Exercise materials:
↓

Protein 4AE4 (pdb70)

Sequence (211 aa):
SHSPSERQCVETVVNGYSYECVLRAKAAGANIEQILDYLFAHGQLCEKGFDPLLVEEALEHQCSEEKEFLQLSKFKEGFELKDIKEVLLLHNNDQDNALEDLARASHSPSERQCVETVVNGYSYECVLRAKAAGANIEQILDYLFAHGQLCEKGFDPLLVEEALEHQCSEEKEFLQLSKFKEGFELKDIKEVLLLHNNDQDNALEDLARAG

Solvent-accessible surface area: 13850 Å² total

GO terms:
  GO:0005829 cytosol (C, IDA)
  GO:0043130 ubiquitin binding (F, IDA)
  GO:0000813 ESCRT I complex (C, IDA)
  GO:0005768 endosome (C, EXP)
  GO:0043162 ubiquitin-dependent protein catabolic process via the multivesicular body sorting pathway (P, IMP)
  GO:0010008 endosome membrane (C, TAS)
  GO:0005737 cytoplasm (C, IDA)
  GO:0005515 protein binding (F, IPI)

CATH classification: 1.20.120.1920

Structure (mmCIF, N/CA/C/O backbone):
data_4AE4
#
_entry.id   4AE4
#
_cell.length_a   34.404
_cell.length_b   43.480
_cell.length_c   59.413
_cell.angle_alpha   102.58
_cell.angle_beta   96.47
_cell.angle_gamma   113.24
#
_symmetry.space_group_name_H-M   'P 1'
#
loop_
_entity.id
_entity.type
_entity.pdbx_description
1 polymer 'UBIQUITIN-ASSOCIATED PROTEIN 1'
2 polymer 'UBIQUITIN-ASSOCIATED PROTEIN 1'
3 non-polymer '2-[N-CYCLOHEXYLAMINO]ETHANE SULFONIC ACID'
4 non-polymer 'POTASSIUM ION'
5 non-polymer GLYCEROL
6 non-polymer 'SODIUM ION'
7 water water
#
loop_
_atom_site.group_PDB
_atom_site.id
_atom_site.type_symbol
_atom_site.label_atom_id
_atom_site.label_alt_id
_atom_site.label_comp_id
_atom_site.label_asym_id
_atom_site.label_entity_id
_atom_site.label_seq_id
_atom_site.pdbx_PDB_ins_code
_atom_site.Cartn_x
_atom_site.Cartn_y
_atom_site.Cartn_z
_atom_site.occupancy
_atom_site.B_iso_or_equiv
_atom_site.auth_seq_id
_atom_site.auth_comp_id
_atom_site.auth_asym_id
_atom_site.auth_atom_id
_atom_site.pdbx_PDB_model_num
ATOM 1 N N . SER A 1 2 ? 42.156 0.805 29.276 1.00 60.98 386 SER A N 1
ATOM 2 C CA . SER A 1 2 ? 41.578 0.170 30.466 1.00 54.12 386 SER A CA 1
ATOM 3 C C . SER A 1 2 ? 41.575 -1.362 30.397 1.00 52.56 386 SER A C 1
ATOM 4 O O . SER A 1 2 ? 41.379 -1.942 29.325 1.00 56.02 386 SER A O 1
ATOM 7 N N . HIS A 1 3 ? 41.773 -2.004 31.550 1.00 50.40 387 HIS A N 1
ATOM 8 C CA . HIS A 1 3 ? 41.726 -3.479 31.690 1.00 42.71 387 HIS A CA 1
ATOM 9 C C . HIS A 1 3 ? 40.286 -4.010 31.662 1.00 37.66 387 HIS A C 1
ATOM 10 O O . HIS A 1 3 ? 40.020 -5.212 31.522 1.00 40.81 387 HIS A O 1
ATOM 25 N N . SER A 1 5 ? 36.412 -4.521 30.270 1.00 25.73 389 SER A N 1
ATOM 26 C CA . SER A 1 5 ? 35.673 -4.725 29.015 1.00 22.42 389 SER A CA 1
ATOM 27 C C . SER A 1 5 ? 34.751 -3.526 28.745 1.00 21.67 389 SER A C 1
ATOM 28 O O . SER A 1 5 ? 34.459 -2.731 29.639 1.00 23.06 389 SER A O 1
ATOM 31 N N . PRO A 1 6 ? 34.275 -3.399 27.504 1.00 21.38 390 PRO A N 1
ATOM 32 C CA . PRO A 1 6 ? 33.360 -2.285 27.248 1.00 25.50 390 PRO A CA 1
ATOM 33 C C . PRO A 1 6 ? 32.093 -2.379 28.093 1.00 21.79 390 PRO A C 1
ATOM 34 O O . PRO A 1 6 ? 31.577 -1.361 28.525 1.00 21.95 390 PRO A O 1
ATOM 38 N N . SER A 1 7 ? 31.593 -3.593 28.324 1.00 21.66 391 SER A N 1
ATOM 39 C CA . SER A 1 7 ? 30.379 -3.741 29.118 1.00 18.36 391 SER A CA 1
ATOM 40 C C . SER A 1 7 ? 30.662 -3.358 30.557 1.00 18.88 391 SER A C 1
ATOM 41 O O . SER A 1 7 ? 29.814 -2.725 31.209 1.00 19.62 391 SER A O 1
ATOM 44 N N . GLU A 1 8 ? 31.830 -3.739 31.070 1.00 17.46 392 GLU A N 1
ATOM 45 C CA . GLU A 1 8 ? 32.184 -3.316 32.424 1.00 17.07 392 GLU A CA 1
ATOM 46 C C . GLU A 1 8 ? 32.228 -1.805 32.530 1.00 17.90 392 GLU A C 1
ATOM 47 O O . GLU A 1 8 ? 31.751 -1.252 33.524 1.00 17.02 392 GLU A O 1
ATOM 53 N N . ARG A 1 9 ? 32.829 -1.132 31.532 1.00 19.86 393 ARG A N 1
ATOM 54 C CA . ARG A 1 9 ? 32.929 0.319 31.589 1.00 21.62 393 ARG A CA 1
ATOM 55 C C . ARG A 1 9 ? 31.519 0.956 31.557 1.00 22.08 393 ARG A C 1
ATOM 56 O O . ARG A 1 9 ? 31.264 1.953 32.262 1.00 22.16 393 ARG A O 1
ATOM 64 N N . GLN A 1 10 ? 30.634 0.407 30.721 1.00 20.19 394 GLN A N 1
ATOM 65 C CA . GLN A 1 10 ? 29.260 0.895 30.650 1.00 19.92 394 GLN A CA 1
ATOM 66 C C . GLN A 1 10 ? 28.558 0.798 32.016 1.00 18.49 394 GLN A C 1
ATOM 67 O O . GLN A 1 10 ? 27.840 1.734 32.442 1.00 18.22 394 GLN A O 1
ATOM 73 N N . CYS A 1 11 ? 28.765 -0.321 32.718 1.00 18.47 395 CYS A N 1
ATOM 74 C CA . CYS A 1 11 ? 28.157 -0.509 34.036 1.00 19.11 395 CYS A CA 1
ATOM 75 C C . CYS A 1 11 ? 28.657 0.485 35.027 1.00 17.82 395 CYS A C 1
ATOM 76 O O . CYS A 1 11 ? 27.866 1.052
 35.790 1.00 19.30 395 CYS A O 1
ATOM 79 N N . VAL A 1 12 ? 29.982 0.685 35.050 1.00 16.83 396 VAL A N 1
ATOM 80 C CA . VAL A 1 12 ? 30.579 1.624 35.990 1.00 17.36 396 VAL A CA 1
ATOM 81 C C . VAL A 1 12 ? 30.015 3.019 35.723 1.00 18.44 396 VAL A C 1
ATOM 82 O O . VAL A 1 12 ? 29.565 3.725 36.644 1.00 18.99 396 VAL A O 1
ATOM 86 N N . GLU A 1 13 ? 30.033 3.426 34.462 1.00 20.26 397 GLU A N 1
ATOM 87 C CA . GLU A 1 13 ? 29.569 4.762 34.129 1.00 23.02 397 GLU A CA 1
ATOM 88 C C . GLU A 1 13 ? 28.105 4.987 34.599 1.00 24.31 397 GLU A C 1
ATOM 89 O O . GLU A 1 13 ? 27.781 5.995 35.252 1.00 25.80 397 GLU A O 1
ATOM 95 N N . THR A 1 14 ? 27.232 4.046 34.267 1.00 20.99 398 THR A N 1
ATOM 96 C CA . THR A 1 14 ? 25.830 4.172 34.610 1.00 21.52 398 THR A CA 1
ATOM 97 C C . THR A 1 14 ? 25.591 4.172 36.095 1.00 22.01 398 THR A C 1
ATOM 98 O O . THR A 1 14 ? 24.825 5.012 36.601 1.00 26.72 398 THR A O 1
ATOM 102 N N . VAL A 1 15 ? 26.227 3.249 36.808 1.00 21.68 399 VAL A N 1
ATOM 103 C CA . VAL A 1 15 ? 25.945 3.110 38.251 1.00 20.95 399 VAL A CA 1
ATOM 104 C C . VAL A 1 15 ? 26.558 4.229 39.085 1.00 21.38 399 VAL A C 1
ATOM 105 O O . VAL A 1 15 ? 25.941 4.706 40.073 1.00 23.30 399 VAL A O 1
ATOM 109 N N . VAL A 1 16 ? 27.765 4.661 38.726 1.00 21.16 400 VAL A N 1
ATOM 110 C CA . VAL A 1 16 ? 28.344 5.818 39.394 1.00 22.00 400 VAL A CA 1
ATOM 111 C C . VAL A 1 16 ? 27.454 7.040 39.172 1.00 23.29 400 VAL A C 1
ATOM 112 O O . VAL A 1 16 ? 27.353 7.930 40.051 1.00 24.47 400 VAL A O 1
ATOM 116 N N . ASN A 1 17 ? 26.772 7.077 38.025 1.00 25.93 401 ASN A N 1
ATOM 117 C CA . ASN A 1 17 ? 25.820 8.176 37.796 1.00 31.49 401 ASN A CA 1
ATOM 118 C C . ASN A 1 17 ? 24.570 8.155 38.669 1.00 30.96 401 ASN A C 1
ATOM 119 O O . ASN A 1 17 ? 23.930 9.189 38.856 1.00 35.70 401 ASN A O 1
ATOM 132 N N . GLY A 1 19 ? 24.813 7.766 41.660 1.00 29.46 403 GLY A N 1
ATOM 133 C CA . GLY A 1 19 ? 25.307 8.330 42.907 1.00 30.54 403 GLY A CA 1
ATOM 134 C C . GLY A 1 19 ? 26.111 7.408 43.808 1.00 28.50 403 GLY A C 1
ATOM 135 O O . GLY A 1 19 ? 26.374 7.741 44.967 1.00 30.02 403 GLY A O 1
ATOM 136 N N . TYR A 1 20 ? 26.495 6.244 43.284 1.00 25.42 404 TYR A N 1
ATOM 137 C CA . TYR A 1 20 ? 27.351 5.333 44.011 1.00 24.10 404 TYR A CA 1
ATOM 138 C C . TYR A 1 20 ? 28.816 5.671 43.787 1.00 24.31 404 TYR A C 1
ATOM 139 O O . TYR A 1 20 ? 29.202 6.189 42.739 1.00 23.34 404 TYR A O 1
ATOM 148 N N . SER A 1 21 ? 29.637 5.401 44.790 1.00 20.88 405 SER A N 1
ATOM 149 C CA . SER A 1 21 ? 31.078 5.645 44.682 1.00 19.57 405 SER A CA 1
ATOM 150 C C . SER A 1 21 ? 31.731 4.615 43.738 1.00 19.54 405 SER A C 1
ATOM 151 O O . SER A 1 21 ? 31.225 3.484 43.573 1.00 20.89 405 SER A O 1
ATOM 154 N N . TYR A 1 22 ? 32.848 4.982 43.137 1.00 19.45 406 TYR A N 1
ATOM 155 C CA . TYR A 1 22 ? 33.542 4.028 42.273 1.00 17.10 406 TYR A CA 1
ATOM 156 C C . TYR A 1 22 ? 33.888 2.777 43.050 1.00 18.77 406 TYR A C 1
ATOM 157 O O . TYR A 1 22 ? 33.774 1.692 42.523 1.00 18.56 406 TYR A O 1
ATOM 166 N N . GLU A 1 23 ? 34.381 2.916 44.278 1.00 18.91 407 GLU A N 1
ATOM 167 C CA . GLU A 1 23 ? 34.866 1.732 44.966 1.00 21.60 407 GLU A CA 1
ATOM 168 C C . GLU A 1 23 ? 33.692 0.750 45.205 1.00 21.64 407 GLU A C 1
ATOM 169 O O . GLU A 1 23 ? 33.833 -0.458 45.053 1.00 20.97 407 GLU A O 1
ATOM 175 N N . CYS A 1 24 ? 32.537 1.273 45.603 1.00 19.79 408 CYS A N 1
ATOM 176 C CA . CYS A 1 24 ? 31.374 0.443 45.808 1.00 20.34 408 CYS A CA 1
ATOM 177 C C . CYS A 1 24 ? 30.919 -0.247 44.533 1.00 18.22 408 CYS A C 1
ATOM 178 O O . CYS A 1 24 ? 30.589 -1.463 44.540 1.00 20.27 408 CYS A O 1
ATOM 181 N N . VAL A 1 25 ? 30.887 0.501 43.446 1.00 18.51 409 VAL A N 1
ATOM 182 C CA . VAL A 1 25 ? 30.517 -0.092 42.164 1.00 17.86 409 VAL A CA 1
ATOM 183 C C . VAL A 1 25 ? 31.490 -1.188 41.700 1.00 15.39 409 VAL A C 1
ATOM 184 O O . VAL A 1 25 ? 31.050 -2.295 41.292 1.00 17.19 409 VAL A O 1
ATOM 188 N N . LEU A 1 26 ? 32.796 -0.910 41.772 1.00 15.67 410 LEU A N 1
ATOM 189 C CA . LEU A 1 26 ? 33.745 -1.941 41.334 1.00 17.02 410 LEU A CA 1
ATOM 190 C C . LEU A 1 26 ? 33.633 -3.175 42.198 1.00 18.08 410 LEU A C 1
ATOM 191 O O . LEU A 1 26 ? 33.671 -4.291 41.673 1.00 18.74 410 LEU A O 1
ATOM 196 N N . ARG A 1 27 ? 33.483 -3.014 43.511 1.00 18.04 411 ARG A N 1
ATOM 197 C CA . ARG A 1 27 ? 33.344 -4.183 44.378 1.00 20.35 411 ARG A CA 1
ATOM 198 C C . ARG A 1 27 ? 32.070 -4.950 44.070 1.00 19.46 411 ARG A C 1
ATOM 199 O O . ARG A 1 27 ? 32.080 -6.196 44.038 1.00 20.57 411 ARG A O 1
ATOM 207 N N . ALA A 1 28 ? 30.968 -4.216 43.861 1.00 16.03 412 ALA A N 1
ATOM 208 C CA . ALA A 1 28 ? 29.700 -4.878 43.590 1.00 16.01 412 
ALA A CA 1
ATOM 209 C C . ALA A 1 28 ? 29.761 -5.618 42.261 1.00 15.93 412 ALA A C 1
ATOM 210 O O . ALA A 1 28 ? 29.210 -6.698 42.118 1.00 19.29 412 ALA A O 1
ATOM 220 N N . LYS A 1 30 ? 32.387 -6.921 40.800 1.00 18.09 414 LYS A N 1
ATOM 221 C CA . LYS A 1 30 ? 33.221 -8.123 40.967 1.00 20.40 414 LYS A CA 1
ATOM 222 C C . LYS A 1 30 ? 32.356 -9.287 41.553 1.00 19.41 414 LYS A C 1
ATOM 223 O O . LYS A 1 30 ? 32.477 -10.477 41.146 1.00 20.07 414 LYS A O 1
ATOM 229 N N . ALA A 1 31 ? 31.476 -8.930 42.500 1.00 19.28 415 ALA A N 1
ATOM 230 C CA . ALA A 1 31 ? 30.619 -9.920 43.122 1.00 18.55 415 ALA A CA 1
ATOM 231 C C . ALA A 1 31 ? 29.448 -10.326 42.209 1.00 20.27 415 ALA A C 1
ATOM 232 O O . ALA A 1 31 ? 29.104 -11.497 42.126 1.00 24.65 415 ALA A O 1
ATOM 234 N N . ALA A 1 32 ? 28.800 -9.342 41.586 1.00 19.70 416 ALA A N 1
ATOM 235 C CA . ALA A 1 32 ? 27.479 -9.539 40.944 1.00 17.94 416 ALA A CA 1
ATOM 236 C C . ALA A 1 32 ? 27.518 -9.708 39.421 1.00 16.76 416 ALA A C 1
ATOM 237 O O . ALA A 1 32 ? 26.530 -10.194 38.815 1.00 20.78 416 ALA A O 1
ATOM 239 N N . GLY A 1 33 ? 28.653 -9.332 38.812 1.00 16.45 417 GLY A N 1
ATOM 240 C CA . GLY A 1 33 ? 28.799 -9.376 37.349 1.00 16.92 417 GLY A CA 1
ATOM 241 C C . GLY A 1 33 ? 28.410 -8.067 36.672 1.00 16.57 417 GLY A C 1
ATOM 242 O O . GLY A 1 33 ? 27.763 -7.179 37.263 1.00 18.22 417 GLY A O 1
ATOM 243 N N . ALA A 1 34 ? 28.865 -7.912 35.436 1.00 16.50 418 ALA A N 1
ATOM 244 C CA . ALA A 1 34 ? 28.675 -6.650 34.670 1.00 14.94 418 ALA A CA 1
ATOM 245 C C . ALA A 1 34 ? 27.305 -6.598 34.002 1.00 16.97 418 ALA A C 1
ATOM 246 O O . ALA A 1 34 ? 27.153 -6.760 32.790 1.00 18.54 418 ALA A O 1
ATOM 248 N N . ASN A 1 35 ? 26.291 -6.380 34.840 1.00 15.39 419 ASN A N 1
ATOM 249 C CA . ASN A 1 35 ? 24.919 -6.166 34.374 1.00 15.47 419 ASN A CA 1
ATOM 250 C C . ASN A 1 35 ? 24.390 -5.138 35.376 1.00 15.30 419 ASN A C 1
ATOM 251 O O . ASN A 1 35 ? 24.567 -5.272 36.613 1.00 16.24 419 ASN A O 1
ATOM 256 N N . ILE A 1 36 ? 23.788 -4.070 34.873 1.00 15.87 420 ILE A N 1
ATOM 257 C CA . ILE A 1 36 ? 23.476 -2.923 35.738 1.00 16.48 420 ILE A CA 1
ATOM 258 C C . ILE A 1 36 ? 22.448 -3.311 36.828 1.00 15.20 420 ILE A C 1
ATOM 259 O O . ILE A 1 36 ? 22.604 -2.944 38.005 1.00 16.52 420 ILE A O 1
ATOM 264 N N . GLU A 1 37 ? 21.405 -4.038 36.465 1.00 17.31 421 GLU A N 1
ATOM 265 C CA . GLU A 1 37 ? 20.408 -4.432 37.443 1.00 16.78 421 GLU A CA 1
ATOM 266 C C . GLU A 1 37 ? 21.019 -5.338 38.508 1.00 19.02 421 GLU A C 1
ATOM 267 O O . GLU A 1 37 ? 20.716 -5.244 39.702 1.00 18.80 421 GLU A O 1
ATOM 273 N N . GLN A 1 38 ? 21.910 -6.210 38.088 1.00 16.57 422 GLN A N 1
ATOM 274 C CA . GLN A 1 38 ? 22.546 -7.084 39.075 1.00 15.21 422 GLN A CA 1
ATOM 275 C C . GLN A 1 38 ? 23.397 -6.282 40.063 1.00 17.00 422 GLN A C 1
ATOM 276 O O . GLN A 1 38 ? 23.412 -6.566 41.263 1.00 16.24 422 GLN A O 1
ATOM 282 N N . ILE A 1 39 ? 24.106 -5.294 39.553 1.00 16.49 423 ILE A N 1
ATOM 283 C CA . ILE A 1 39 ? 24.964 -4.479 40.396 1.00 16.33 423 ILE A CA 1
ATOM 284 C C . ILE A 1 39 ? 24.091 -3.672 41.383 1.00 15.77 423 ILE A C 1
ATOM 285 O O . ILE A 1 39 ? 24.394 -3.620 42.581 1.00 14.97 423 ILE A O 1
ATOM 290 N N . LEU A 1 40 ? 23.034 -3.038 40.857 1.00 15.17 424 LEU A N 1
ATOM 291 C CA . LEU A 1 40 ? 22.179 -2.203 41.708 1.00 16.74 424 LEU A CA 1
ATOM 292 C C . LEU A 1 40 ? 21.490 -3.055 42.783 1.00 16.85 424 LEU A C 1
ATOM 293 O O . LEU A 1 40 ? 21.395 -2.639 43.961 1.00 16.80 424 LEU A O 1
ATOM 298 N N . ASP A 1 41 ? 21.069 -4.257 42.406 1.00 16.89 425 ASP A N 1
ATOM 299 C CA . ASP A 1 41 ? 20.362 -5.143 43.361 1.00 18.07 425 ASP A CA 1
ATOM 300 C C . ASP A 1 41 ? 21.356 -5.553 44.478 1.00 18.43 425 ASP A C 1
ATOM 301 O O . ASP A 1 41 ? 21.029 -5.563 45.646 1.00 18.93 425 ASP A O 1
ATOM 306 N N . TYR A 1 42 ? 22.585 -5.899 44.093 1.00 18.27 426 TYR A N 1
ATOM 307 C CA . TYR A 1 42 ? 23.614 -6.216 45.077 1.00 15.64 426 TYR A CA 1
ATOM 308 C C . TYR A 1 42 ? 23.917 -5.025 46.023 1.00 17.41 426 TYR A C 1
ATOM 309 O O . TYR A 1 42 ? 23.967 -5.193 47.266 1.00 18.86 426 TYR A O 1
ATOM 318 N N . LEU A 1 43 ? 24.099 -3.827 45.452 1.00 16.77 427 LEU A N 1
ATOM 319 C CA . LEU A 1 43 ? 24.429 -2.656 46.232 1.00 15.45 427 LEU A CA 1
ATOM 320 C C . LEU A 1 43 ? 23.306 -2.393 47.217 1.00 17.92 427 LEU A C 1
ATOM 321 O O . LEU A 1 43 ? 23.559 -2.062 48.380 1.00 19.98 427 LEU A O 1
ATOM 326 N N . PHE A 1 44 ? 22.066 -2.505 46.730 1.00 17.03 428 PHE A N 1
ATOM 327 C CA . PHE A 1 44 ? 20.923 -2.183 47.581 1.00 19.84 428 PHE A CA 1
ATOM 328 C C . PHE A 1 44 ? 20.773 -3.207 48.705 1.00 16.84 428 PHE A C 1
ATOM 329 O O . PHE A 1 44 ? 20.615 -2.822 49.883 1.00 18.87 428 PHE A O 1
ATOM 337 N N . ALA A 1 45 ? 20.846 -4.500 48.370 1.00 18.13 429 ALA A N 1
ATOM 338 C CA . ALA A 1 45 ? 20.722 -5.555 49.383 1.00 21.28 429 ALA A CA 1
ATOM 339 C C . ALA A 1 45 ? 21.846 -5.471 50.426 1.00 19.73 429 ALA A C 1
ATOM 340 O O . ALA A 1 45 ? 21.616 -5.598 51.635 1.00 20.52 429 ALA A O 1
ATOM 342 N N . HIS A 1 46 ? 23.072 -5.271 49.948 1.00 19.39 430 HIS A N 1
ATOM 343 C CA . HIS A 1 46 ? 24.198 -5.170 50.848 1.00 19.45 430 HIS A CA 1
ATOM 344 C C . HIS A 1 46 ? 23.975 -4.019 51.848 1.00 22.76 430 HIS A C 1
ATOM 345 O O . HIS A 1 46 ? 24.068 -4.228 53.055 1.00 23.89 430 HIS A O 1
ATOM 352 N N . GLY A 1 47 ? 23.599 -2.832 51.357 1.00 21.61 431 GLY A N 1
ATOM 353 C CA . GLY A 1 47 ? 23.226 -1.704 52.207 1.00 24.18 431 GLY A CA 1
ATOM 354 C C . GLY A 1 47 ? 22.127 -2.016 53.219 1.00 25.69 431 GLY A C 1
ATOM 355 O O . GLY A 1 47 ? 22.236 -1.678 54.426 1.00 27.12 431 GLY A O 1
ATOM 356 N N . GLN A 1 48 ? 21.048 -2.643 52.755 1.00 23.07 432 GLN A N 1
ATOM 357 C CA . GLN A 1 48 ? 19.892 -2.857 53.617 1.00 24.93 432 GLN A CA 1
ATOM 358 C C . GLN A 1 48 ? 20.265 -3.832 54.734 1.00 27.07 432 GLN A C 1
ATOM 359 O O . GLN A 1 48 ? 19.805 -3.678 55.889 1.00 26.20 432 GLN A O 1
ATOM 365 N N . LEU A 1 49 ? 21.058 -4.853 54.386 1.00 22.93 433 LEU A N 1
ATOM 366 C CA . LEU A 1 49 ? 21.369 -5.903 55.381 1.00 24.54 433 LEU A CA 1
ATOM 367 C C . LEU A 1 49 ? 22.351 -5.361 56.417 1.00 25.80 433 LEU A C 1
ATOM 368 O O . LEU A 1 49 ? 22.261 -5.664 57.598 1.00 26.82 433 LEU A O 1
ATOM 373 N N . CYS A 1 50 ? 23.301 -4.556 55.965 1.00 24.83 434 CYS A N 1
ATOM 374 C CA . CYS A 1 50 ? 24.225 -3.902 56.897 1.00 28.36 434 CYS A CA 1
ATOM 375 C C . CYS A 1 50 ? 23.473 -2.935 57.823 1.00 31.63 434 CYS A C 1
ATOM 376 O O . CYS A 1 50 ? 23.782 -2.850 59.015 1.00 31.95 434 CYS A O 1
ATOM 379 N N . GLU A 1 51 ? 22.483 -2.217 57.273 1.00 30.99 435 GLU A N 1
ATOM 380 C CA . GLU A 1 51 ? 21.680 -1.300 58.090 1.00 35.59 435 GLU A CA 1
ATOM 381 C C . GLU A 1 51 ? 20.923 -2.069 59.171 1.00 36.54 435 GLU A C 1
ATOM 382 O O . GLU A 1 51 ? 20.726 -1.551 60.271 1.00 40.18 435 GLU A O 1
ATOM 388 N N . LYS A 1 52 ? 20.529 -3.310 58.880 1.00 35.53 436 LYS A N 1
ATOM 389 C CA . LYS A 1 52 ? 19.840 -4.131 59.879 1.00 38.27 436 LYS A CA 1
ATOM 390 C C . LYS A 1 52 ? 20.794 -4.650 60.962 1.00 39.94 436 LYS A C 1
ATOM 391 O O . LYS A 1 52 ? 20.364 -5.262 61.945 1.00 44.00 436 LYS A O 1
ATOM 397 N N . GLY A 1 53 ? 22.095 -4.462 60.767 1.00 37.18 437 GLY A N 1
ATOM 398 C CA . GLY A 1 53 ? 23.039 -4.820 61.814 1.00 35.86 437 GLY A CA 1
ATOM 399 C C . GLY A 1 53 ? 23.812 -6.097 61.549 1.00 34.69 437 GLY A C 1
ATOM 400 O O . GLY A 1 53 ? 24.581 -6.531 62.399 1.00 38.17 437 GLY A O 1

↑

What to work on:
In the material above, transcribe exactly the lines beginning at the one with "ATOM 208 C CA" and ending at the one with "ATOM 256 N N", both included.

Response to this exercise:
ATOM 208 C CA . ALA A 1 28 ? 29.700 -4.878 43.590 1.00 16.01 412 
ALA A CA 1
ATOM 209 C C . ALA A 1 28 ? 29.761 -5.618 42.261 1.00 15.93 412 ALA A C 1
ATOM 210 O O . ALA A 1 28 ? 29.210 -6.698 42.118 1.00 19.29 412 ALA A O 1
ATOM 220 N N . LYS A 1 30 ? 32.387 -6.921 40.800 1.00 18.09 414 LYS A N 1
ATOM 221 C CA . LYS A 1 30 ? 33.221 -8.123 40.967 1.00 20.40 414 LYS A CA 1
ATOM 222 C C . LYS A 1 30 ? 32.356 -9.287 41.553 1.00 19.41 414 LYS A C 1
ATOM 223 O O . LYS A 1 30 ? 32.477 -10.477 41.146 1.00 20.07 414 LYS A O 1
ATOM 229 N N . ALA A 1 31 ? 31.476 -8.930 42.500 1.00 19.28 415 ALA A N 1
ATOM 230 C CA . ALA A 1 31 ? 30.619 -9.920 43.122 1.00 18.55 415 ALA A CA 1
ATOM 231 C C . ALA A 1 31 ? 29.448 -10.326 42.209 1.00 20.27 415 ALA A C 1
ATOM 232 O O . ALA A 1 31 ? 29.104 -11.497 42.126 1.00 24.65 415 ALA A O 1
ATOM 234 N N . ALA A 1 32 ? 28.800 -9.342 41.586 1.00 19.70 416 ALA A N 1
ATOM 235 C CA . ALA A 1 32 ? 27.479 -9.539 40.944 1.00 17.94 416 ALA A CA 1
ATOM 236 C C . ALA A 1 32 ? 27.518 -9.708 39.421 1.00 16.76 416 ALA A C 1
ATOM 237 O O . ALA A 1 32 ? 26.530 -10.194 38.815 1.00 20.78 416 ALA A O 1
ATOM 239 N N . GLY A 1 33 ? 28.653 -9.332 38.812 1.00 16.45 417 GLY A N 1
ATOM 240 C CA . GLY A 1 33 ? 28.799 -9.376 37.349 1.00 16.92 417 GLY A CA 1
ATOM 241 C C . GLY A 1 33 ? 28.410 -8.067 36.672 1.00 16.57 417 GLY A C 1
ATOM 242 O O . GLY A 1 33 ? 27.763 -7.179 37.263 1.00 18.22 417 GLY A O 1
ATOM 243 N N . ALA A 1 34 ? 28.865 -7.912 35.436 1.00 16.50 418 ALA A N 1
ATOM 244 C CA . ALA A 1 34 ? 28.675 -6.650 34.670 1.00 14.94 418 ALA A CA 1
ATOM 245 C C . ALA A 1 34 ? 27.305 -6.598 34.002 1.00 16.97 418 ALA A C 1
ATOM 246 O O . ALA A 1 34 ? 27.153 -6.760 32.790 1.00 18.54 418 ALA A O 1
ATOM 248 N N . ASN A 1 35 ? 26.291 -6.380 34.840 1.00 15.39 419 ASN A N 1
ATOM 249 C CA . ASN A 1 35 ? 24.919 -6.166 34.374 1.00 15.47 419 ASN A CA 1
ATOM 250 C C . ASN A 1 35 ? 24.390 -5.138 35.376 1.00 15.30 419 ASN A C 1
ATOM 251 O O . ASN A 1 35 ? 24.567 -5.272 36.613 1.00 16.24 419 ASN A O 1
ATOM 256 N N . ILE A 1 36 ? 23.788 -4.070 34.873 1.00 15.87 420 ILE A N 1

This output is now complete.